> **Dataset entries**
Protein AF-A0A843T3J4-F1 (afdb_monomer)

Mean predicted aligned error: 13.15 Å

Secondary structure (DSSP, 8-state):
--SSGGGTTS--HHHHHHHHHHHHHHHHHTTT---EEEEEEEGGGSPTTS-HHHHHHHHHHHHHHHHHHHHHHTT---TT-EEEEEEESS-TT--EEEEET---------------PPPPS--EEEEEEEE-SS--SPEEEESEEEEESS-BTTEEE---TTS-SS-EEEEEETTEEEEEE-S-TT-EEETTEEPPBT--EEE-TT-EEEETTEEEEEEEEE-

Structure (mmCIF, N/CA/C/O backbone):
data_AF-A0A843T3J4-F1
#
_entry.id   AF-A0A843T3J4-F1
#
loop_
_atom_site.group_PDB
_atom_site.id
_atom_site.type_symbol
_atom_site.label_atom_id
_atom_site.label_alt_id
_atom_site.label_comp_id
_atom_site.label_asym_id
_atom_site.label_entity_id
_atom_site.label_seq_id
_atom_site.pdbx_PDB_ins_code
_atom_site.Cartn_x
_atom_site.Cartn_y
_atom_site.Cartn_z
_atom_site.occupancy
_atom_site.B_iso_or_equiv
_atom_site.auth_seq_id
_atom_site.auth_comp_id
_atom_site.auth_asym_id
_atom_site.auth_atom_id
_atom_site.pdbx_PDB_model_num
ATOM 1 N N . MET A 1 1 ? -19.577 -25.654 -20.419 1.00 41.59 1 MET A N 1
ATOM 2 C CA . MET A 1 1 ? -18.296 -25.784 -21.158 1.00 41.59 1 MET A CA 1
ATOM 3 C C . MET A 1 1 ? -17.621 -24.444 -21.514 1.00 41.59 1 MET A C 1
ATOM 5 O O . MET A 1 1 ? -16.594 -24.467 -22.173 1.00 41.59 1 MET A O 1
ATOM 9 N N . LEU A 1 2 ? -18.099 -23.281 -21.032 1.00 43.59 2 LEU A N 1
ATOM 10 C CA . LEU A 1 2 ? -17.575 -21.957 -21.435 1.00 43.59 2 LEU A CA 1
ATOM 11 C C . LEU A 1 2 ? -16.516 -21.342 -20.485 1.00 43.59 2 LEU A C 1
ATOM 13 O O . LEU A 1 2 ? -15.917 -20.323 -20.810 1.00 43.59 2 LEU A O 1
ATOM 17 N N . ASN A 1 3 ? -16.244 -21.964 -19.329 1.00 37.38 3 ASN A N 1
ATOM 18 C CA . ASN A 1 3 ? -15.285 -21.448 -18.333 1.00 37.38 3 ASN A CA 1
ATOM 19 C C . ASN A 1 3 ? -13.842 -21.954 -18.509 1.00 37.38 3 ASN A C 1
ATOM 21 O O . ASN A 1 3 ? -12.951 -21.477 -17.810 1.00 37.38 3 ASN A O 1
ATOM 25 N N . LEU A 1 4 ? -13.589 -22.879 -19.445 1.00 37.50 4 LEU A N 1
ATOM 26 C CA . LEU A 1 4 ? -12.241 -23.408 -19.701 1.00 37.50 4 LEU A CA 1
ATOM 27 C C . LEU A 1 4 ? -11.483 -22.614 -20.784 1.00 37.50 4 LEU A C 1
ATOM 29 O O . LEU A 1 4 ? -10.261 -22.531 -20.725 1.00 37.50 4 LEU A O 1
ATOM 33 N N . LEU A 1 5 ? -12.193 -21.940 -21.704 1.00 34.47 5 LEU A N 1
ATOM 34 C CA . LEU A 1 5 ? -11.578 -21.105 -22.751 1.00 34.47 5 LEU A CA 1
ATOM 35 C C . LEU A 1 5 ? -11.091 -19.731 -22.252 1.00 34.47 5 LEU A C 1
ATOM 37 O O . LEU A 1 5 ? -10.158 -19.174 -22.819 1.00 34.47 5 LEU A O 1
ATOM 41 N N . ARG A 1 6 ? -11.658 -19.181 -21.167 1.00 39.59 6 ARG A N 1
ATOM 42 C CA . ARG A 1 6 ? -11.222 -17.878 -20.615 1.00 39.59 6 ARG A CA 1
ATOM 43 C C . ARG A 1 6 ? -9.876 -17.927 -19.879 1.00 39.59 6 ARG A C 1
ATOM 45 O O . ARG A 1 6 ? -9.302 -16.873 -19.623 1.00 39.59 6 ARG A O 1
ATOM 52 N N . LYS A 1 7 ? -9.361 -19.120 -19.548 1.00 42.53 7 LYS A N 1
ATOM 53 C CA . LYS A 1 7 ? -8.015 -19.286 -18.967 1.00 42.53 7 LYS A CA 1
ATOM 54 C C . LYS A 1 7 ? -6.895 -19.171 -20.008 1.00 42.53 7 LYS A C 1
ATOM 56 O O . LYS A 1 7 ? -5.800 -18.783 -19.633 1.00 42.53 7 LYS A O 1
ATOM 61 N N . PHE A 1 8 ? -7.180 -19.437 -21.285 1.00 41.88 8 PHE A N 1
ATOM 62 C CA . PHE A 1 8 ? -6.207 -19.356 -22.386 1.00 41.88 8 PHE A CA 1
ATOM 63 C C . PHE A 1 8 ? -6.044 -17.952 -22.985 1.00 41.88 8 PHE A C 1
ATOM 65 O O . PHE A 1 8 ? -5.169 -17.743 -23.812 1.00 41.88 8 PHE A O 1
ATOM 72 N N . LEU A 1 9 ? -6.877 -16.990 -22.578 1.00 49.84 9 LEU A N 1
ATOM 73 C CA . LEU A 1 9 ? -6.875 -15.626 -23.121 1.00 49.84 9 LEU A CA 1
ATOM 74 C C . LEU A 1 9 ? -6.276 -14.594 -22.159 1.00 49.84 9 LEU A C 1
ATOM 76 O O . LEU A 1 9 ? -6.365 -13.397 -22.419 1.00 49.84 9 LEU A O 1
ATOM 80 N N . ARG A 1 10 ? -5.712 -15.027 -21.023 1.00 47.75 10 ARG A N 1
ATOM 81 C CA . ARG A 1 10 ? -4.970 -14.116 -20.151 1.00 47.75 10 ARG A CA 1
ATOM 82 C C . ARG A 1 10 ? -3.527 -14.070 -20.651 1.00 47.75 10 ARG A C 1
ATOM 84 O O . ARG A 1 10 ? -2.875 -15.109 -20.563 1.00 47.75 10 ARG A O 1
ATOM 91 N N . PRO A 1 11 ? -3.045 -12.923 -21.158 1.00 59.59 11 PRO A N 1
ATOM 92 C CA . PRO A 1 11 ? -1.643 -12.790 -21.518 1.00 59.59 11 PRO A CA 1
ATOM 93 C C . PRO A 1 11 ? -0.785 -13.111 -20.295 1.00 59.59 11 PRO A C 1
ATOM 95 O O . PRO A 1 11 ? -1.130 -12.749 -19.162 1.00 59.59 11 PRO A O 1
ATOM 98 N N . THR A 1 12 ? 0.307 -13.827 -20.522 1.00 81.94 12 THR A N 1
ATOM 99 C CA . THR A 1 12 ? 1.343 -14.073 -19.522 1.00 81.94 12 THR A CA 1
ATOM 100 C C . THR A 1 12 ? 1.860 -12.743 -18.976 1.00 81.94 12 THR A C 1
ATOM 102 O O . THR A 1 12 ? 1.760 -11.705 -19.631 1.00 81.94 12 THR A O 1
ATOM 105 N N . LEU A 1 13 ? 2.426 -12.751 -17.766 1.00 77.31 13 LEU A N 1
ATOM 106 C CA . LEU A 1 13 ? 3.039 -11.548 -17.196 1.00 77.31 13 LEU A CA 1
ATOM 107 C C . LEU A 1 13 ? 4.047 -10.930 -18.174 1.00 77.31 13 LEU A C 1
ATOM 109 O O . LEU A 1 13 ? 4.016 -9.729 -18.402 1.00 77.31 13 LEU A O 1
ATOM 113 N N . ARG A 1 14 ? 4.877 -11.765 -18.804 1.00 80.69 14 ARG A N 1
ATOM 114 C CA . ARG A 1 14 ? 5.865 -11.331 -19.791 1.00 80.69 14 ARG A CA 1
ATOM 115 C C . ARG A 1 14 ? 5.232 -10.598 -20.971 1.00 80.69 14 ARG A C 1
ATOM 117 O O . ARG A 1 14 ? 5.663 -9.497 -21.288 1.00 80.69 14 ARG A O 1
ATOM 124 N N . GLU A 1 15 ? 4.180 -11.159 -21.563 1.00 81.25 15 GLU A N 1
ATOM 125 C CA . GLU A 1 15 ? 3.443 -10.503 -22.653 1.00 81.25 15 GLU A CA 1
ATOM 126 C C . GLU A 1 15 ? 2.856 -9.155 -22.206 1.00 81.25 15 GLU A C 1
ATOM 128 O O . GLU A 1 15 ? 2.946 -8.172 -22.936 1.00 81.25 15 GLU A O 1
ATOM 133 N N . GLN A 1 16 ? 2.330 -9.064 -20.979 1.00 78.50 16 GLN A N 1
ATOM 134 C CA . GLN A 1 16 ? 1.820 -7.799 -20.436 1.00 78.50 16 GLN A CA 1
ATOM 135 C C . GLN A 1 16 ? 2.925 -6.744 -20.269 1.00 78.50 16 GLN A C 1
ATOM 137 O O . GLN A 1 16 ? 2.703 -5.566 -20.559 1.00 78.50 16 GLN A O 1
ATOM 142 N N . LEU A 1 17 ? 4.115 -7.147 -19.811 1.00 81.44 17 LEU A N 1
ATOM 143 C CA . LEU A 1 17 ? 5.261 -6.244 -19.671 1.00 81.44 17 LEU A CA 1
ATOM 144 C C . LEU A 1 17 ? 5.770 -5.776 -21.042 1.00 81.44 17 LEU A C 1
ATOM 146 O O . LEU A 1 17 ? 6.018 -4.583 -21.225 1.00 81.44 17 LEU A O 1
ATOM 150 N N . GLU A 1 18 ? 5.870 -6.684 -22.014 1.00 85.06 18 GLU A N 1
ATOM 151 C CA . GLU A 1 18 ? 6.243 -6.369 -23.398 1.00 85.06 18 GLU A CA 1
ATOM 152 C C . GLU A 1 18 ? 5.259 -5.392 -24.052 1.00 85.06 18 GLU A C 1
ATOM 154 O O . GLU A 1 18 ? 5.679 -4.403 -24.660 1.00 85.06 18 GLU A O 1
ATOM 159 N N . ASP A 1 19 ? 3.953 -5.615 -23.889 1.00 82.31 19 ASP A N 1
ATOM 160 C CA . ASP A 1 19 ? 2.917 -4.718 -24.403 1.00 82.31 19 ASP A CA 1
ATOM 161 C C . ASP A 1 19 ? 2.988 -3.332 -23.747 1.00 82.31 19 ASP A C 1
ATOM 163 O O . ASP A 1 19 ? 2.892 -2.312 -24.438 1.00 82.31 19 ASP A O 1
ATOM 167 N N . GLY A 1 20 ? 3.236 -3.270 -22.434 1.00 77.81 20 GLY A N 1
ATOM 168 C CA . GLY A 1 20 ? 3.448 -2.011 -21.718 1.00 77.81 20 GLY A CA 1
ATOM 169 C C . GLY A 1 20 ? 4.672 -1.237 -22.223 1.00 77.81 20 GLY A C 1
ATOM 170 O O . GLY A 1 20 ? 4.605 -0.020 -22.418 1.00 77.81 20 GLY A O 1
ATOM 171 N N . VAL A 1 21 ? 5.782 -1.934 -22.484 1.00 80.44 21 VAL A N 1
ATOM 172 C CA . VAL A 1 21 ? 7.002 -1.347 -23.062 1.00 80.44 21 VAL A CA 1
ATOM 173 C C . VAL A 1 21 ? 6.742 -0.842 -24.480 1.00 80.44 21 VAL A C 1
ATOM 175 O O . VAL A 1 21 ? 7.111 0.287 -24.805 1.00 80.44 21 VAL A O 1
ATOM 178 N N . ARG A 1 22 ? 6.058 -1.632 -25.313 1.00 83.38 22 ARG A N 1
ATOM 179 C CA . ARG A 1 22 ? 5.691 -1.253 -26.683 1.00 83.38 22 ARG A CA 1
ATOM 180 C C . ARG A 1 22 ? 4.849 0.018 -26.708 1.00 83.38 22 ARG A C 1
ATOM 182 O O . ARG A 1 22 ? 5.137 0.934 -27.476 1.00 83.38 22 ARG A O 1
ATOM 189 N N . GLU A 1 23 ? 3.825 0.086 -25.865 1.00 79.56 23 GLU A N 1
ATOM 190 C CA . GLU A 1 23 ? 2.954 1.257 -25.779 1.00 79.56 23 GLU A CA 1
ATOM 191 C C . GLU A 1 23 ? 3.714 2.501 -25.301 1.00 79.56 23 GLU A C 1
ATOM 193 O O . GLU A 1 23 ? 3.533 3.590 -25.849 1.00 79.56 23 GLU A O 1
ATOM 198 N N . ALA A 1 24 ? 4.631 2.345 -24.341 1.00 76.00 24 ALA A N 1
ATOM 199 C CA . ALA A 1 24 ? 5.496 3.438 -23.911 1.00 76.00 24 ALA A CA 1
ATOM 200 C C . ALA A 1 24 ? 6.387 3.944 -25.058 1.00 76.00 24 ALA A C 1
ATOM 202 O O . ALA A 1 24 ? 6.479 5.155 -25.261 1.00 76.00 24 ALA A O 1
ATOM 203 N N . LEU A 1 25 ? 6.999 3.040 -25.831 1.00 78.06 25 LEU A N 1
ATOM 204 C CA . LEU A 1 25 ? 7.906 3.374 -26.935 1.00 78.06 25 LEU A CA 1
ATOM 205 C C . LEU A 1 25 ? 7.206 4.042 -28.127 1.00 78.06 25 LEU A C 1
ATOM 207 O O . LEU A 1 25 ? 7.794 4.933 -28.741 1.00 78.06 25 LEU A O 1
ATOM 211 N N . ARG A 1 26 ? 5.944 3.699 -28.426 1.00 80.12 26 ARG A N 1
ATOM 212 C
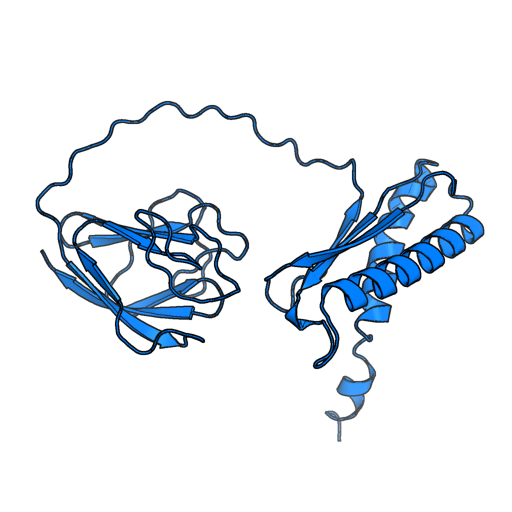 CA . ARG A 1 26 ? 5.168 4.337 -29.512 1.00 80.12 26 ARG A CA 1
ATOM 213 C C . ARG A 1 26 ? 5.150 5.863 -29.418 1.00 80.12 26 ARG A C 1
ATOM 215 O O . ARG A 1 26 ? 5.283 6.537 -30.434 1.00 80.12 26 ARG A O 1
ATOM 222 N N . ARG A 1 27 ? 5.078 6.415 -28.203 1.00 70.81 27 ARG A N 1
ATOM 223 C CA . ARG A 1 27 ? 5.072 7.872 -27.956 1.00 70.81 27 ARG A CA 1
ATOM 224 C C . ARG A 1 27 ? 6.389 8.573 -28.313 1.00 70.81 27 ARG A C 1
ATOM 226 O O . ARG A 1 27 ? 6.431 9.800 -28.366 1.00 70.81 27 ARG A O 1
ATOM 233 N N . TYR A 1 28 ? 7.461 7.814 -28.529 1.00 69.62 28 TYR A N 1
ATOM 234 C CA . TYR A 1 28 ? 8.798 8.326 -28.834 1.00 69.62 28 TYR A CA 1
ATOM 235 C C . TYR A 1 28 ? 9.172 8.206 -30.310 1.00 69.62 28 TYR A C 1
ATOM 237 O O . TYR A 1 28 ? 10.119 8.868 -30.730 1.00 69.62 28 TYR A O 1
ATOM 245 N N . VAL A 1 29 ? 8.400 7.451 -31.103 1.00 70.25 29 VAL A N 1
ATOM 246 C CA . VAL A 1 29 ? 8.564 7.363 -32.565 1.00 70.25 29 VAL A CA 1
ATOM 247 C C . VAL A 1 29 ? 8.456 8.750 -33.195 1.00 70.25 29 VAL A C 1
ATOM 249 O O . VAL A 1 29 ? 9.356 9.174 -33.913 1.00 70.25 29 VAL A O 1
ATOM 252 N N . GLU A 1 30 ? 7.413 9.505 -32.842 1.00 69.12 30 GLU A N 1
ATOM 253 C CA . GLU A 1 30 ? 7.200 10.873 -33.340 1.00 69.12 30 GLU A 
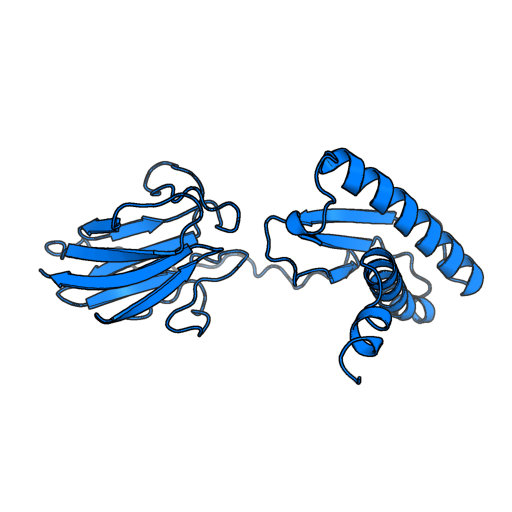CA 1
ATOM 254 C C . GLU A 1 30 ? 8.291 11.853 -32.885 1.00 69.12 30 GLU A C 1
ATOM 256 O O . GLU A 1 30 ? 8.562 12.846 -33.554 1.00 69.12 30 GLU A O 1
ATOM 261 N N . ARG A 1 31 ? 8.923 11.585 -31.736 1.00 67.06 31 ARG A N 1
ATOM 262 C CA . ARG A 1 31 ? 9.886 12.490 -31.091 1.00 67.06 31 ARG A CA 1
ATOM 263 C C . ARG A 1 31 ? 11.345 12.164 -31.407 1.00 67.06 31 ARG A C 1
ATOM 265 O O . ARG A 1 31 ? 12.212 12.905 -30.954 1.00 67.06 31 ARG A O 1
ATOM 272 N N . GLN A 1 32 ? 11.615 11.058 -32.109 1.00 66.12 32 GLN A N 1
ATOM 273 C CA . GLN A 1 32 ? 12.962 10.545 -32.405 1.00 66.12 32 GLN A CA 1
ATOM 274 C C . GLN A 1 32 ? 13.917 10.608 -31.196 1.00 66.12 32 GLN A C 1
ATOM 276 O O . GLN A 1 32 ? 15.078 10.996 -31.308 1.00 66.12 32 GLN A O 1
ATOM 281 N N . SER A 1 33 ? 13.415 10.258 -30.012 1.00 66.12 33 SER A N 1
ATOM 282 C CA . SER A 1 33 ? 14.136 10.393 -28.744 1.00 66.12 33 SER A CA 1
ATOM 283 C C . SER A 1 33 ? 14.272 9.036 -28.063 1.00 66.12 33 SER A C 1
ATOM 285 O O . SER A 1 33 ? 13.404 8.181 -28.223 1.00 66.12 33 SER A O 1
ATOM 287 N N . THR A 1 34 ? 15.350 8.839 -27.301 1.00 63.00 34 THR A N 1
ATOM 288 C CA . THR A 1 34 ? 15.633 7.581 -26.604 1.00 63.00 34 THR A CA 1
ATOM 289 C C . THR A 1 34 ? 15.085 7.608 -25.172 1.00 63.00 34 THR A C 1
ATOM 291 O O . THR A 1 34 ? 15.698 8.243 -24.308 1.00 63.00 34 THR A O 1
ATOM 294 N N . PRO A 1 35 ? 13.959 6.938 -24.859 1.00 69.50 35 PRO A N 1
ATOM 295 C CA . PRO A 1 35 ? 13.487 6.875 -23.485 1.00 69.50 35 PRO A CA 1
ATOM 296 C C . PRO A 1 35 ? 14.298 5.862 -22.671 1.00 69.50 35 PRO A C 1
ATOM 298 O O . PRO A 1 35 ? 14.616 4.765 -23.129 1.00 69.50 35 PRO A O 1
ATOM 301 N N . ASN A 1 36 ? 14.561 6.211 -21.415 1.00 75.94 36 ASN A N 1
ATOM 302 C CA . ASN A 1 36 ? 14.820 5.219 -20.379 1.00 75.94 36 ASN A CA 1
ATOM 303 C C . ASN A 1 36 ? 13.464 4.765 -19.834 1.00 75.94 36 ASN A C 1
ATOM 305 O O . ASN A 1 36 ? 12.629 5.603 -19.500 1.00 75.94 36 ASN A O 1
ATOM 309 N N . LEU A 1 37 ? 13.222 3.463 -19.751 1.00 78.75 37 LEU A N 1
ATOM 310 C CA . LEU A 1 37 ? 11.962 2.895 -19.283 1.00 78.75 37 LEU A CA 1
ATOM 311 C C . LEU A 1 37 ? 12.144 2.297 -17.892 1.00 78.75 37 LEU A C 1
ATOM 313 O O . LEU A 1 37 ? 13.055 1.503 -17.667 1.00 78.75 37 LEU A O 1
ATOM 317 N N . ARG A 1 38 ? 11.249 2.653 -16.971 1.00 78.94 38 ARG A N 1
ATOM 318 C CA . ARG A 1 38 ? 11.087 1.961 -15.691 1.00 78.94 38 ARG A CA 1
ATOM 319 C C . ARG A 1 38 ? 9.800 1.160 -15.728 1.00 78.94 38 ARG A C 1
ATOM 321 O O . ARG A 1 38 ? 8.730 1.705 -16.002 1.00 78.94 38 ARG A O 1
ATOM 328 N N . VAL A 1 39 ? 9.922 -0.128 -15.464 1.00 78.12 39 VAL A N 1
ATOM 329 C CA . VAL A 1 39 ? 8.837 -1.100 -15.471 1.00 78.12 39 VAL A CA 1
ATOM 330 C C . VAL A 1 39 ? 8.595 -1.503 -14.028 1.00 78.12 39 VAL A C 1
ATOM 332 O O . VAL A 1 39 ? 9.396 -2.208 -13.427 1.00 78.12 39 VAL A O 1
ATOM 335 N N . TYR A 1 40 ? 7.521 -1.004 -13.434 1.00 76.25 40 TYR A N 1
ATOM 336 C CA . TYR A 1 40 ? 7.198 -1.302 -12.047 1.00 76.25 40 TYR A CA 1
ATOM 337 C C . TYR A 1 40 ? 6.412 -2.603 -11.981 1.00 76.25 40 TYR A C 1
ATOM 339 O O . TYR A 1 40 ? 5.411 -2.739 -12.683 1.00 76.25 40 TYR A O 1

> **Work item**
Return only the stretch above from the line containing "ATOM 178 N N" through the line containing "ATOM 233 N N", word for word and without pictures.

> **Result**
ATOM 178 N N . ARG A 1 22 ? 6.058 -1.632 -25.313 1.00 83.38 22 ARG A N 1
ATOM 179 C CA . ARG A 1 22 ? 5.691 -1.253 -26.683 1.00 83.38 22 ARG A CA 1
ATOM 180 C C . ARG A 1 22 ? 4.849 0.018 -26.708 1.00 83.38 22 ARG A C 1
ATOM 182 O O . ARG A 1 22 ? 5.137 0.934 -27.476 1.00 83.38 22 ARG A O 1
ATOM 189 N N . GLU A 1 23 ? 3.825 0.086 -25.865 1.00 79.56 23 GLU A N 1
ATOM 190 C CA . GLU A 1 23 ? 2.954 1.257 -25.779 1.00 79.56 23 GLU A CA 1
ATOM 191 C C . GLU A 1 23 ? 3.714 2.501 -25.301 1.00 79.56 23 GLU A C 1
ATOM 193 O O . GLU A 1 23 ? 3.533 3.590 -25.849 1.00 79.56 23 GLU A O 1
ATOM 198 N N . ALA A 1 24 ? 4.631 2.345 -24.341 1.00 76.00 24 ALA A N 1
ATOM 199 C CA . ALA A 1 24 ? 5.496 3.438 -23.911 1.00 76.00 24 ALA A CA 1
ATOM 200 C C . ALA A 1 24 ? 6.387 3.944 -25.058 1.00 76.00 24 ALA A C 1
ATOM 202 O O . ALA A 1 24 ? 6.479 5.155 -25.261 1.00 76.00 24 ALA A O 1
ATOM 203 N N . LEU A 1 25 ? 6.999 3.040 -25.831 1.00 78.06 25 LEU A N 1
ATOM 204 C CA . LEU A 1 25 ? 7.906 3.374 -26.935 1.00 78.06 25 LEU A CA 1
ATOM 205 C C . LEU A 1 25 ? 7.206 4.042 -28.127 1.00 78.06 25 LEU A C 1
ATOM 207 O O . LEU A 1 25 ? 7.794 4.933 -28.741 1.00 78.06 25 LEU A O 1
ATOM 211 N N . ARG A 1 26 ? 5.944 3.699 -28.426 1.00 80.12 26 ARG A N 1
ATOM 212 C
 CA . ARG A 1 26 ? 5.168 4.337 -29.512 1.00 80.12 26 ARG A CA 1
ATOM 213 C C . ARG A 1 26 ? 5.150 5.863 -29.418 1.00 80.12 26 ARG A C 1
ATOM 215 O O . ARG A 1 26 ? 5.283 6.537 -30.434 1.00 80.12 26 ARG A O 1
ATOM 222 N N . ARG A 1 27 ? 5.078 6.415 -28.203 1.00 70.81 27 ARG A N 1
ATOM 223 C CA . ARG A 1 27 ? 5.072 7.872 -27.956 1.00 70.81 27 ARG A CA 1
ATOM 224 C C . ARG A 1 27 ? 6.389 8.573 -28.313 1.00 70.81 27 ARG A C 1
ATOM 226 O O . ARG A 1 27 ? 6.431 9.800 -28.366 1.00 70.81 27 ARG A O 1
ATOM 233 N N . TYR A 1 28 ? 7.461 7.814 -28.529 1.00 69.62 28 TYR A N 1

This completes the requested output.